(Provided entries begins)

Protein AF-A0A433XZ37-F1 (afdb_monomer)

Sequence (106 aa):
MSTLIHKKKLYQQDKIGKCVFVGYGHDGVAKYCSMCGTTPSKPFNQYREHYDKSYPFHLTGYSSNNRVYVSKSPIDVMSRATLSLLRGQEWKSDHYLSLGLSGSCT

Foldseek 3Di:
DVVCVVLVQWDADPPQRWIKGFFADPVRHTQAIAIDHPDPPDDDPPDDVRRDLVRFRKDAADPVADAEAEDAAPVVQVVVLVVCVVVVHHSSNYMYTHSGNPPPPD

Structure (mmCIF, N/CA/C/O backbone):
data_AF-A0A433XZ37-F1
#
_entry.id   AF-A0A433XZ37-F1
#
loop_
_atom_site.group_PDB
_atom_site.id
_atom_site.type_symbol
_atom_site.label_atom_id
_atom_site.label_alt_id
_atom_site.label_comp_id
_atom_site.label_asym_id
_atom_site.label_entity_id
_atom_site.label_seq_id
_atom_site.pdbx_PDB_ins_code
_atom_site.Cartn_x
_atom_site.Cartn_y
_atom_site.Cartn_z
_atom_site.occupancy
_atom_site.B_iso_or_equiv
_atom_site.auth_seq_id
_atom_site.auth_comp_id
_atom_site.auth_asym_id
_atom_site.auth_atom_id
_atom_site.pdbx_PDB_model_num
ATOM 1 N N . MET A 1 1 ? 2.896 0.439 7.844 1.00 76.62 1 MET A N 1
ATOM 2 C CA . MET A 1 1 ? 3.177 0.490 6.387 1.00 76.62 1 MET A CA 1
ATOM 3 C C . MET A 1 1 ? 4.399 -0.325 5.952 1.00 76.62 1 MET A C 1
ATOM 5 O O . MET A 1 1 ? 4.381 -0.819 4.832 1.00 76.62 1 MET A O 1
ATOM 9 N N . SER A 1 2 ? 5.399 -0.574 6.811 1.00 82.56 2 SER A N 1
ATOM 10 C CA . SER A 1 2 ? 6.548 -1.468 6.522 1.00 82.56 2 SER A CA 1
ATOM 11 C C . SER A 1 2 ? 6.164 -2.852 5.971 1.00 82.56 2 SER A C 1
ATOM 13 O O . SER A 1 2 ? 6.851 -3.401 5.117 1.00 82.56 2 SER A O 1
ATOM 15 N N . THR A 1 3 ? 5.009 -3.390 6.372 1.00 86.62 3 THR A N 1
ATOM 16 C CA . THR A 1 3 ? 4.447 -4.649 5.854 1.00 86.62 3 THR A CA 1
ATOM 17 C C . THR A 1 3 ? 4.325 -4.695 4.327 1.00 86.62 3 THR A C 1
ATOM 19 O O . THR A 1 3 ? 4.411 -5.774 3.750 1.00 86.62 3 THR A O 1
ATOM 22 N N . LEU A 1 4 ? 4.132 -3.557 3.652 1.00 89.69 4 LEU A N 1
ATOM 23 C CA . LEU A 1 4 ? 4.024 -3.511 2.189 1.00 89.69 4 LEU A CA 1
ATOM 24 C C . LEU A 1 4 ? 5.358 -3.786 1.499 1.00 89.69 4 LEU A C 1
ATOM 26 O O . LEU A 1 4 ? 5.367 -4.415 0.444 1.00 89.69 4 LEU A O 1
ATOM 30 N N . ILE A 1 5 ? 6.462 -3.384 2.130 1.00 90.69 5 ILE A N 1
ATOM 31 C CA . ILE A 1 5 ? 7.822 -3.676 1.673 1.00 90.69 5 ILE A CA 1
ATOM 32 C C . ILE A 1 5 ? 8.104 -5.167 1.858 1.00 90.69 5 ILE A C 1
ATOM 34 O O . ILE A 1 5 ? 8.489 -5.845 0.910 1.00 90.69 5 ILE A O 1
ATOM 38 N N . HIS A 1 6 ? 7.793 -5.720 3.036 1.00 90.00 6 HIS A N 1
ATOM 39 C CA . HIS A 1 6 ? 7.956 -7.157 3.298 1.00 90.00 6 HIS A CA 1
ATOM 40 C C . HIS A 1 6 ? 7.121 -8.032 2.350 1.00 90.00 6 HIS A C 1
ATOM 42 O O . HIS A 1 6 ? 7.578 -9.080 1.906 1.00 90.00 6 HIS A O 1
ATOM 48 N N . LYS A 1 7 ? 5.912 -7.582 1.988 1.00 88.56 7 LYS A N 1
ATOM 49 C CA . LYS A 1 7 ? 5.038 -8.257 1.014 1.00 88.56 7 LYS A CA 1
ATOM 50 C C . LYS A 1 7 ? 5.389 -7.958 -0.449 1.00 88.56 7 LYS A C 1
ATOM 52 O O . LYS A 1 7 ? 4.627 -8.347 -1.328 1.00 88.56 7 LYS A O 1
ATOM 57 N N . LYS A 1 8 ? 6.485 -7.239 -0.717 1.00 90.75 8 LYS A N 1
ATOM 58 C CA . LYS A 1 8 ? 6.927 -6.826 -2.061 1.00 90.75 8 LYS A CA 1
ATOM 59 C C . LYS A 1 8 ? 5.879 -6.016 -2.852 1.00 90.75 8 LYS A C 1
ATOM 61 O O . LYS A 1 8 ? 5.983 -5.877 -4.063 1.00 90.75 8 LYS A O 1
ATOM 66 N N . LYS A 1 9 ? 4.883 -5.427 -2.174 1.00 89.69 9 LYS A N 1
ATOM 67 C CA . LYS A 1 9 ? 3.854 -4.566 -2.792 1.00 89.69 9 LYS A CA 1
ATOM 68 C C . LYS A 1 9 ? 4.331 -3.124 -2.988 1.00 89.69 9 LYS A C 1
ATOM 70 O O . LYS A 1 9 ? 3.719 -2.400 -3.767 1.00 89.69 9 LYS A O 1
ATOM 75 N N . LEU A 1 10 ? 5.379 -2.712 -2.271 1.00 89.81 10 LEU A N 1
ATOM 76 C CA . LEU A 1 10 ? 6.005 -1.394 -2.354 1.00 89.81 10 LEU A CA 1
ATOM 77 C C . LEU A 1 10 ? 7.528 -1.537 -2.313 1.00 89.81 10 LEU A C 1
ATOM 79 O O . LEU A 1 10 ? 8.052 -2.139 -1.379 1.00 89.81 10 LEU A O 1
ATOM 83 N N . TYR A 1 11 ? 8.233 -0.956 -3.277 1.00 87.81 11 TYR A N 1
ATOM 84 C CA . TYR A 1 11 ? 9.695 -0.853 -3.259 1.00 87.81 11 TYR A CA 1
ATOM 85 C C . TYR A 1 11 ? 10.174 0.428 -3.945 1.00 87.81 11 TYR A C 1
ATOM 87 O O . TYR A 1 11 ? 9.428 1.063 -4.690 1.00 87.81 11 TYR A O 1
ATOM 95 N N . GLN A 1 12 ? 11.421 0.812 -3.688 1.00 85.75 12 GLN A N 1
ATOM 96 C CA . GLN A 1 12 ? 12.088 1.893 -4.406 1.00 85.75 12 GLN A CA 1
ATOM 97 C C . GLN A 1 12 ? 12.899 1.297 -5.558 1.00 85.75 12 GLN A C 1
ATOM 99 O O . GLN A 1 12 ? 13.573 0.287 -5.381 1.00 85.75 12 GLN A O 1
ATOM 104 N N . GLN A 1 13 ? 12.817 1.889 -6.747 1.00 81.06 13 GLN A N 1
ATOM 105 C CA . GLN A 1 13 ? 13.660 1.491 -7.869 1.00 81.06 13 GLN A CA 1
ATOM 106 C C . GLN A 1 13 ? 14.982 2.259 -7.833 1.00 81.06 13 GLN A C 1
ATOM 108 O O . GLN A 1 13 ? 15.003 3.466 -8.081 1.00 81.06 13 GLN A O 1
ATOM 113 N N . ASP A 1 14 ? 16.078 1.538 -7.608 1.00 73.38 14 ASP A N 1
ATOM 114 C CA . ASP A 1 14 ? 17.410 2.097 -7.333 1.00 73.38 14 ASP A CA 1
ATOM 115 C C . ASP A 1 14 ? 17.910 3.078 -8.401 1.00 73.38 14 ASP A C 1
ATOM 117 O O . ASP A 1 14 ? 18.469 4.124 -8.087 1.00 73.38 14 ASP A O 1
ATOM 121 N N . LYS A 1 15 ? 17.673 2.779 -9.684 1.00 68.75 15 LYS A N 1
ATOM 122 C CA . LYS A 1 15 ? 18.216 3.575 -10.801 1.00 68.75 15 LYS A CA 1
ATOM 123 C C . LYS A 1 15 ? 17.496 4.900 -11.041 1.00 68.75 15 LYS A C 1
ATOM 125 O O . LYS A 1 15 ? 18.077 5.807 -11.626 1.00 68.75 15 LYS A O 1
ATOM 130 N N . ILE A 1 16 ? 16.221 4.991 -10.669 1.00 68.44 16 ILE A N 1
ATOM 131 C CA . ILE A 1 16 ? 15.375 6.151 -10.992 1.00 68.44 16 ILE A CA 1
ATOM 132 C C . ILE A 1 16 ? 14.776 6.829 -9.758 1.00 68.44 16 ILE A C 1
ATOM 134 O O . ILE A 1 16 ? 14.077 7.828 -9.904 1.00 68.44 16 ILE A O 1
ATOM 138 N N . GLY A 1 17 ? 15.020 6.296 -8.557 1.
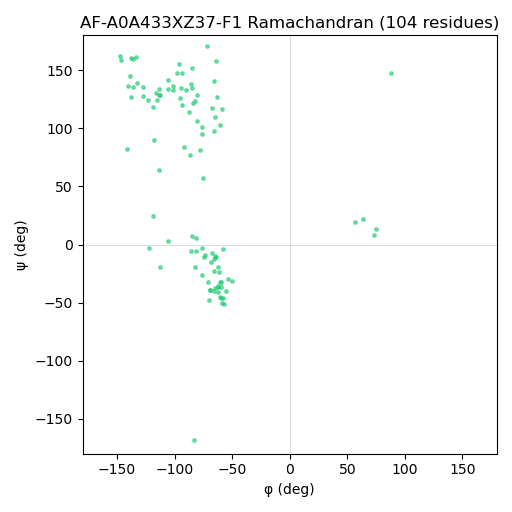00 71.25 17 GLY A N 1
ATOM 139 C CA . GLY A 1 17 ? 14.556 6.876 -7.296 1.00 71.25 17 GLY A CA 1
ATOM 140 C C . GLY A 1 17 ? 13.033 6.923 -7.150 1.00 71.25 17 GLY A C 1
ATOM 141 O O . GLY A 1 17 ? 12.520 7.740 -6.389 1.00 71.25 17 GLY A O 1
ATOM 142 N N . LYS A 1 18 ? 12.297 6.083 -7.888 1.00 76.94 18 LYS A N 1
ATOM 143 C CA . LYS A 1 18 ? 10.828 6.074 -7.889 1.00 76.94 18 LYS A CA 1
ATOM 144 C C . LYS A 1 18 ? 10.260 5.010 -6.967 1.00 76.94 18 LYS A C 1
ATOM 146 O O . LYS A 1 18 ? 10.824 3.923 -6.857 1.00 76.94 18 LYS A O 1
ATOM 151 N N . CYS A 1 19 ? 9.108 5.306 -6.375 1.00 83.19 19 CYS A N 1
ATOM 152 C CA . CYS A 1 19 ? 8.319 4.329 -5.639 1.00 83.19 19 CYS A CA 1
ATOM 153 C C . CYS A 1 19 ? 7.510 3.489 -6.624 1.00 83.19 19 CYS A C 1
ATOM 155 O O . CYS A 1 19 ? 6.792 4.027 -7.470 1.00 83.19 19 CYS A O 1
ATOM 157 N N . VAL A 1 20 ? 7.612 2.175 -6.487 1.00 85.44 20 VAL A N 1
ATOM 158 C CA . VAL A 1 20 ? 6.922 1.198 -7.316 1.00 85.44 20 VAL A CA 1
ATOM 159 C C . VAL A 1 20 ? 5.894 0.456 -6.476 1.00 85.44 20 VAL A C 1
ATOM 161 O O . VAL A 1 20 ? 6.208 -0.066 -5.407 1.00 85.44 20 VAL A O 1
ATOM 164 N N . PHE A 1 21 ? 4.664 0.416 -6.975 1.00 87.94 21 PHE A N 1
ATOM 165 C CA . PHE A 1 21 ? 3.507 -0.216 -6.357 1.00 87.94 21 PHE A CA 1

(Provided entries ends)

• **Activity**: Everything from the line containing "ATOM 132 C C" through the last line of the listing above must be output exactly, except the pictures.

• **Final answer**:
ATOM 132 C C . ILE A 1 16 ? 14.776 6.829 -9.758 1.00 68.44 16 ILE A C 1
ATOM 134 O O . ILE A 1 16 ? 14.077 7.828 -9.904 1.00 68.44 16 ILE A O 1
ATOM 138 N N . GLY A 1 17 ? 15.020 6.296 -8.557 1.
00 71.25 17 GLY A N 1
ATOM 139 C CA . GLY A 1 17 ? 14.556 6.876 -7.296 1.00 71.25 17 GLY A CA 1
ATOM 140 C C . GLY A 1 17 ? 13.033 6.923 -7.150 1.00 71.25 17 GLY A C 1
ATOM 141 O O . GLY A 1 17 ? 12.520 7.740 -6.389 1.00 71.25 17 GLY A O 1
ATOM 142 N N . LYS A 1 18 ? 12.297 6.083 -7.888 1.00 76.94 18 LYS A N 1
ATOM 143 C CA . LYS A 1 18 ? 10.828 6.074 -7.889 1.00 76.94 18 LYS A CA 1
ATOM 144 C C . LYS A 1 18 ? 10.260 5.010 -6.967 1.00 76.94 18 LYS A C 1
ATOM 146 O O . LYS A 1 18 ? 10.824 3.923 -6.857 1.00 76.94 18 LYS A O 1
ATOM 151 N N . CYS A 1 19 ? 9.108 5.306 -6.375 1.00 83.19 19 CYS A N 1
ATOM 152 C CA . CYS A 1 19 ? 8.319 4.329 -5.639 1.00 83.19 19 CYS A CA 1
ATOM 153 C C . CYS A 1 19 ? 7.510 3.489 -6.624 1.00 83.19 19 CYS A C 1
ATOM 155 O O . CYS A 1 19 ? 6.792 4.027 -7.470 1.00 83.19 19 CYS A O 1
ATOM 157 N N . VAL A 1 20 ? 7.612 2.175 -6.487 1.00 85.44 20 VAL A N 1
ATOM 158 C CA . VAL A 1 20 ? 6.922 1.198 -7.316 1.00 85.44 20 VAL A CA 1
ATOM 159 C C . VAL A 1 20 ? 5.894 0.456 -6.476 1.00 85.44 20 VAL A C 1
ATOM 161 O O . VAL A 1 20 ? 6.208 -0.066 -5.407 1.00 85.44 20 VAL A O 1
ATOM 164 N N . PHE A 1 21 ? 4.664 0.416 -6.975 1.00 87.94 21 PHE A N 1
ATOM 165 C CA . PHE A 1 21 ? 3.507 -0.216 -6.357 1.00 87.94 21 PHE A CA 1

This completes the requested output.